## WHAT YOU HAVE TO DO
From the records below, please repeat exactly the line that has "ATOM 87 O O", the line that has "ATOM 106 O O", and every line between them, and nothing else.

******************************

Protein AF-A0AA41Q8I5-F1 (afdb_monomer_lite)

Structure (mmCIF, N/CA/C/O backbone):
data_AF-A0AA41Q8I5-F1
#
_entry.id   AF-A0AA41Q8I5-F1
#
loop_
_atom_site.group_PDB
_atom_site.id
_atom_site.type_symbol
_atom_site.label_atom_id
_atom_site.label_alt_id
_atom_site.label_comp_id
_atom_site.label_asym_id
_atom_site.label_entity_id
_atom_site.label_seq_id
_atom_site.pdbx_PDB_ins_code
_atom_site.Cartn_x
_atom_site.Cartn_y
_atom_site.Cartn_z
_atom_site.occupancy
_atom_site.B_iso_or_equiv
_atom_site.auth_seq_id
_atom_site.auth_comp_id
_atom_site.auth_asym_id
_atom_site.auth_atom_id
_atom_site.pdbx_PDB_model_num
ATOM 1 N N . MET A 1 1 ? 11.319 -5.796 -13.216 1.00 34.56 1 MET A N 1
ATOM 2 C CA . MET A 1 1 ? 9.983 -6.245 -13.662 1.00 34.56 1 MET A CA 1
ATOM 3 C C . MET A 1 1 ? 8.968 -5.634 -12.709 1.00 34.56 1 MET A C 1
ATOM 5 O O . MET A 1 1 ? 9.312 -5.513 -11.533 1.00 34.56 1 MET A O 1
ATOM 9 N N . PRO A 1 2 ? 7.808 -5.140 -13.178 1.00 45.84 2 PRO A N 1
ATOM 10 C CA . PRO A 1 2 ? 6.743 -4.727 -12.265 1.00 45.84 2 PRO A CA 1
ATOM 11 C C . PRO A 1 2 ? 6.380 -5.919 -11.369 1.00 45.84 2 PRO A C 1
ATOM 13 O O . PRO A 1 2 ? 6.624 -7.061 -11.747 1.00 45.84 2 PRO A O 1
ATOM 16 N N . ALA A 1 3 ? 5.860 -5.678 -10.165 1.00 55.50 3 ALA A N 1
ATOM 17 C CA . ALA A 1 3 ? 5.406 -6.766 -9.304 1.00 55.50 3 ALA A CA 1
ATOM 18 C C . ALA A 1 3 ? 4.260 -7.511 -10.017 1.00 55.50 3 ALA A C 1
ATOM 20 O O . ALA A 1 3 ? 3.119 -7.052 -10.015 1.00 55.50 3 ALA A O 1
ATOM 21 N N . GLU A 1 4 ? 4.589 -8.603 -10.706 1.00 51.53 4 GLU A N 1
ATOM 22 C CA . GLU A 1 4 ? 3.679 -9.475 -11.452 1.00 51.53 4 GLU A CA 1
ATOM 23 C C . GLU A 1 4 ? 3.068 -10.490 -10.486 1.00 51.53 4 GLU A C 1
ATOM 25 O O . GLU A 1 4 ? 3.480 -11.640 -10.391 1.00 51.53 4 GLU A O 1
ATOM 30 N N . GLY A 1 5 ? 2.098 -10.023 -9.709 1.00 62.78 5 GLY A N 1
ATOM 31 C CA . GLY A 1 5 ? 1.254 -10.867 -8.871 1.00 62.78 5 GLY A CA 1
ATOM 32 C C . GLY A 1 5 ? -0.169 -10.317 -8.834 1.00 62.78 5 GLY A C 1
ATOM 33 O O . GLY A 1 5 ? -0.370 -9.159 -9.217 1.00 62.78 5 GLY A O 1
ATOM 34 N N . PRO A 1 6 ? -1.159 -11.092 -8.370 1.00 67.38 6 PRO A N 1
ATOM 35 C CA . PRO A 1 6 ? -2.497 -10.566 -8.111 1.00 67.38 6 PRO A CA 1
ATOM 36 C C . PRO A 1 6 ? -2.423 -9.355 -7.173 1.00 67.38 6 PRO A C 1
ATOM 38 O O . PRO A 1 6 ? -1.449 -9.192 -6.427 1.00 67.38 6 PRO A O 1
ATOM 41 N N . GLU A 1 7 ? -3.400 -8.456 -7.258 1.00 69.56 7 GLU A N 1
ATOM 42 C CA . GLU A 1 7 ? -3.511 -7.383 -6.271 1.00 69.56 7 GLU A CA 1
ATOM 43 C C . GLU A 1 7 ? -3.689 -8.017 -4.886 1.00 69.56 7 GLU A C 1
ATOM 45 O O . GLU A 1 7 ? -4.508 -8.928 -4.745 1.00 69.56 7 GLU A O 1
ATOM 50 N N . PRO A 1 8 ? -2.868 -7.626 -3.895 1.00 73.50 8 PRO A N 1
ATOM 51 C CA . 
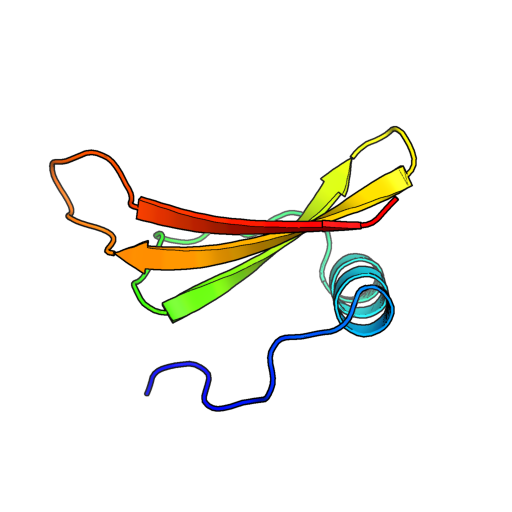PRO A 1 8 ? -2.932 -8.214 -2.568 1.00 73.50 8 PRO A CA 1
ATOM 52 C C . PRO A 1 8 ? -4.300 -7.933 -1.953 1.00 73.50 8 PRO A C 1
ATOM 54 O O . PRO A 1 8 ? -4.863 -6.849 -2.117 1.00 73.50 8 PRO A O 1
ATOM 57 N N . THR A 1 9 ? -4.832 -8.917 -1.240 1.00 80.00 9 THR A N 1
ATOM 58 C CA . THR A 1 9 ? -6.064 -8.749 -0.471 1.00 80.00 9 THR A CA 1
ATOM 59 C C . THR A 1 9 ? -5.789 -7.981 0.827 1.00 80.00 9 THR A C 1
ATOM 61 O O . THR A 1 9 ? -4.632 -7.753 1.198 1.00 80.00 9 THR A O 1
ATOM 64 N N . ARG A 1 10 ? -6.847 -7.598 1.559 1.00 80.62 10 ARG A N 1
ATOM 65 C CA . ARG A 1 10 ? -6.719 -6.986 2.895 1.00 80.62 10 ARG A CA 1
ATOM 66 C C . ARG A 1 10 ? -5.800 -7.808 3.801 1.00 80.62 10 ARG A C 1
ATOM 68 O O . ARG A 1 10 ? -4.939 -7.240 4.467 1.00 80.62 10 ARG A O 1
ATOM 75 N N . ASP A 1 11 ? -5.977 -9.127 3.798 1.00 81.38 11 ASP A N 1
ATOM 76 C CA . ASP A 1 11 ? -5.223 -10.047 4.649 1.00 81.38 11 ASP A CA 1
ATOM 77 C C . ASP A 1 11 ? -3.746 -10.118 4.237 1.00 81.38 11 ASP A C 1
ATOM 79 O O . ASP A 1 11 ? -2.867 -9.984 5.087 1.00 81.38 11 ASP A O 1
ATOM 83 N N . ASP A 1 12 ? -3.455 -10.177 2.931 1.00 82.44 12 ASP A N 1
ATOM 84 C CA . ASP A 1 12 ? -2.079 -10.107 2.419 1.00 82.44 12 ASP A CA 1
ATOM 85 C C . ASP A 1 12 ? -1.382 -8.810 2.846 1.00 82.44 12 ASP A C 1
ATOM 87 O O . ASP A 1 12 ? -0.219 -8.829 3.259 1.00 82.44 12 ASP A O 1
ATOM 91 N N . CYS A 1 13 ? -2.086 -7.675 2.765 1.00 79.25 13 CYS A N 1
ATOM 92 C CA . CYS A 1 13 ? -1.545 -6.391 3.196 1.00 79.25 13 CYS A CA 1
ATOM 93 C C . CYS A 1 13 ? -1.342 -6.329 4.713 1.00 79.25 13 CYS A C 1
ATOM 95 O O . CYS A 1 13 ? -0.286 -5.882 5.159 1.00 79.25 13 CYS A O 1
ATOM 97 N N . ALA A 1 14 ? -2.302 -6.802 5.508 1.00 79.50 14 ALA A N 1
ATOM 98 C CA . ALA A 1 14 ? -2.184 -6.846 6.963 1.00 79.50 14 ALA A CA 1
ATOM 99 C C . ALA A 1 14 ? -1.018 -7.744 7.406 1.00 79.50 14 ALA A C 1
ATOM 101 O O . ALA A 1 14 ? -0.201 -7.338 8.234 1.00 79.50 14 ALA A O 1
ATOM 102 N N . GLN A 1 15 ? -0.871 -8.922 6.794 1.00 81.12 15 GLN A N 1
ATOM 103 C CA . GLN A 1 15 ? 0.262 -9.815 7.027 1.00 81.12 15 GLN A CA 1
ATOM 104 C C . GLN A 1 15 ? 1.588 -9.182 6.592 1.00 81.12 15 GLN A C 1
ATOM 106 O O . GLN A 1 15 ? 2.593 -9.305 7.294 1.00 81.12 15 GLN A O 1
ATOM 111 N N . ALA A 1 16 ? 1.619 -8.488 5.450 1.00 76.44 16 ALA A N 1
ATOM 112 C CA . ALA A 1 16 ? 2.815 -7.798 4.978 1.00 76.44 16 ALA A CA 1
ATOM 113 C C . ALA A 1 16 ? 3.249 -6.681 5.939 1.00 76.44 16 ALA A C 1
ATOM 115 O O . ALA A 1 16 ? 4.439 -6.590 6.239 1.00 76.44 16 ALA A O 1
ATOM 116 N N . ILE A 1 17 ? 2.305 -5.889 6.458 1
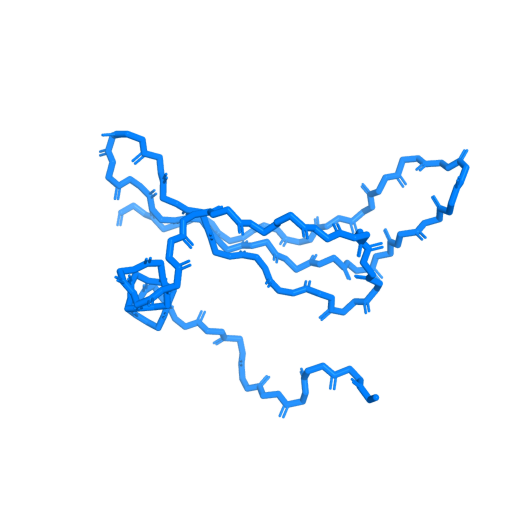.00 76.00 17 ILE A N 1
ATOM 117 C CA . ILE A 1 17 ? 2.560 -4.835 7.453 1.00 76.00 17 ILE A CA 1
ATOM 118 C C . ILE A 1 17 ? 3.037 -5.452 8.768 1.00 76.00 17 ILE A C 1
ATOM 120 O O . ILE A 1 17 ? 4.060 -5.032 9.298 1.00 76.00 17 ILE A O 1
ATOM 124 N N . ALA A 1 18 ? 2.373 -6.501 9.257 1.00 76.88 18 ALA A N 1
ATOM 125 C CA . ALA A 1 18 ? 2.795 -7.204 10.467 1.00 76.88 18 ALA A CA 1
ATOM 126 C C . ALA A 1 18 ? 4.210 -7.799 10.334 1.00 76.88 18 ALA A C 1
ATOM 128 O O . ALA A 1 18 ? 4.968 -7.843 11.300 1.00 76.88 18 ALA A O 1
ATOM 129 N N . LYS A 1 19 ? 4.587 -8.243 9.127 1.00 73.75 19 LYS A N 1
ATOM 130 C CA . LYS A 1 19 ? 5.877 -8.889 8.853 1.00 73.75 19 LYS A CA 1
ATOM 131 C C . LYS A 1 19 ? 7.016 -7.913 8.543 1.00 73.75 19 LYS A C 1
ATOM 133 O O . LYS A 1 19 ? 8.167 -8.239 8.823 1.00 73.75 19 LYS A O 1
ATOM 138 N N . ARG A 1 20 ? 6.737 -6.775 7.897 1.00 66.62 20 ARG A N 1
ATOM 139 C CA . ARG A 1 20 ? 7.754 -5.828 7.389 1.00 66.62 20 ARG A CA 1
ATOM 140 C C . ARG A 1 20 ? 7.686 -4.430 8.015 1.00 66.62 20 ARG A C 1
ATOM 142 O O . ARG A 1 20 ? 8.611 -3.656 7.797 1.00 66.62 20 ARG A O 1
ATOM 149 N N . GLY A 1 21 ? 6.646 -4.126 8.790 1.00 62.38 21 GLY A N 1
ATOM 150 C CA . GLY A 1 21 ? 6.333 -2.781 9.272 1.00 62.38 21 GLY A CA 1
ATOM 151 C C . GLY A 1 21 ? 5.632 -1.916 8.215 1.00 62.38 21 GLY A C 1
ATOM 152 O O . GLY A 1 21 ? 5.592 -2.253 7.031 1.00 62.38 21 GLY A O 1
ATOM 153 N N . SER A 1 22 ? 5.082 -0.779 8.650 1.00 59.84 22 SER A N 1
ATOM 154 C CA . SER A 1 22 ? 4.394 0.207 7.794 1.00 59.84 22 SER A CA 1
ATOM 155 C C . SER A 1 22 ? 5.357 1.111 7.004 1.00 59.84 22 SER A C 1
ATOM 157 O O . SER A 1 22 ? 4.930 1.947 6.208 1.00 59.84 22 SER A O 1
ATOM 159 N N . GLU A 1 23 ? 6.666 0.978 7.224 1.00 49.12 23 GLU A N 1
ATOM 160 C CA . GLU A 1 23 ? 7.679 1.899 6.711 1.00 49.12 23 GLU A CA 1
ATOM 161 C C . GLU A 1 23 ? 8.249 1.426 5.370 1.00 49.12 23 GLU A C 1
ATOM 163 O O . GLU A 1 23 ? 9.235 0.693 5.289 1.00 49.12 23 GLU A O 1
ATOM 168 N N . SER A 1 24 ? 7.654 1.899 4.277 1.00 55.12 24 SER A N 1
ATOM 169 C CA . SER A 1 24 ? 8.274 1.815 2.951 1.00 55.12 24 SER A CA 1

******************************

## TASK ANSWER
ATOM 87 O O . ASP A 1 12 ? -0.219 -8.829 3.259 1.00 82.44 12 ASP A O 1
ATOM 91 N N . CYS A 1 13 ? -2.086 -7.675 2.765 1.00 79.25 13 CYS A N 1
ATOM 92 C CA . CYS A 1 13 ? -1.545 -6.391 3.196 1.00 79.25 13 CYS A CA 1
ATOM 93 C C . CYS A 1 13 ? -1.342 -6.329 4.713 1.00 79.25 13 CYS A C 1
ATOM 95 O O . CYS A 1 13 ? -0.286 -5.882 5.159 1.00 79.25 13 CYS A O 1
ATOM 97 N N . ALA A 1 14 ? -2.302 -6.802 5.508 1.00 79.50 14 ALA A N 1
ATOM 98 C CA . ALA A 1 14 ? -2.184 -6.846 6.963 1.00 79.50 14 ALA A CA 1
ATOM 99 C C . ALA A 1 14 ? -1.018 -7.744 7.406 1.00 79.50 14 ALA A C 1
ATOM 101 O O . ALA A 1 14 ? -0.201 -7.338 8.234 1.00 79.50 14 ALA A O 1
ATOM 102 N N . GLN A 1 15 ? -0.871 -8.922 6.794 1.00 81.12 15 GLN A N 1
ATOM 103 C CA . GLN A 1 15 ? 0.262 -9.815 7.027 1.00 81.12 15 GLN A CA 1
ATOM 104 C C . GLN A 1 15 ? 1.588 -9.182 6.592 1.00 81.12 15 GLN A C 1
ATOM 106 O O . GLN A 1 15 ? 2.593 -9.305 7.294 1.00 81.12 15 GLN A O 1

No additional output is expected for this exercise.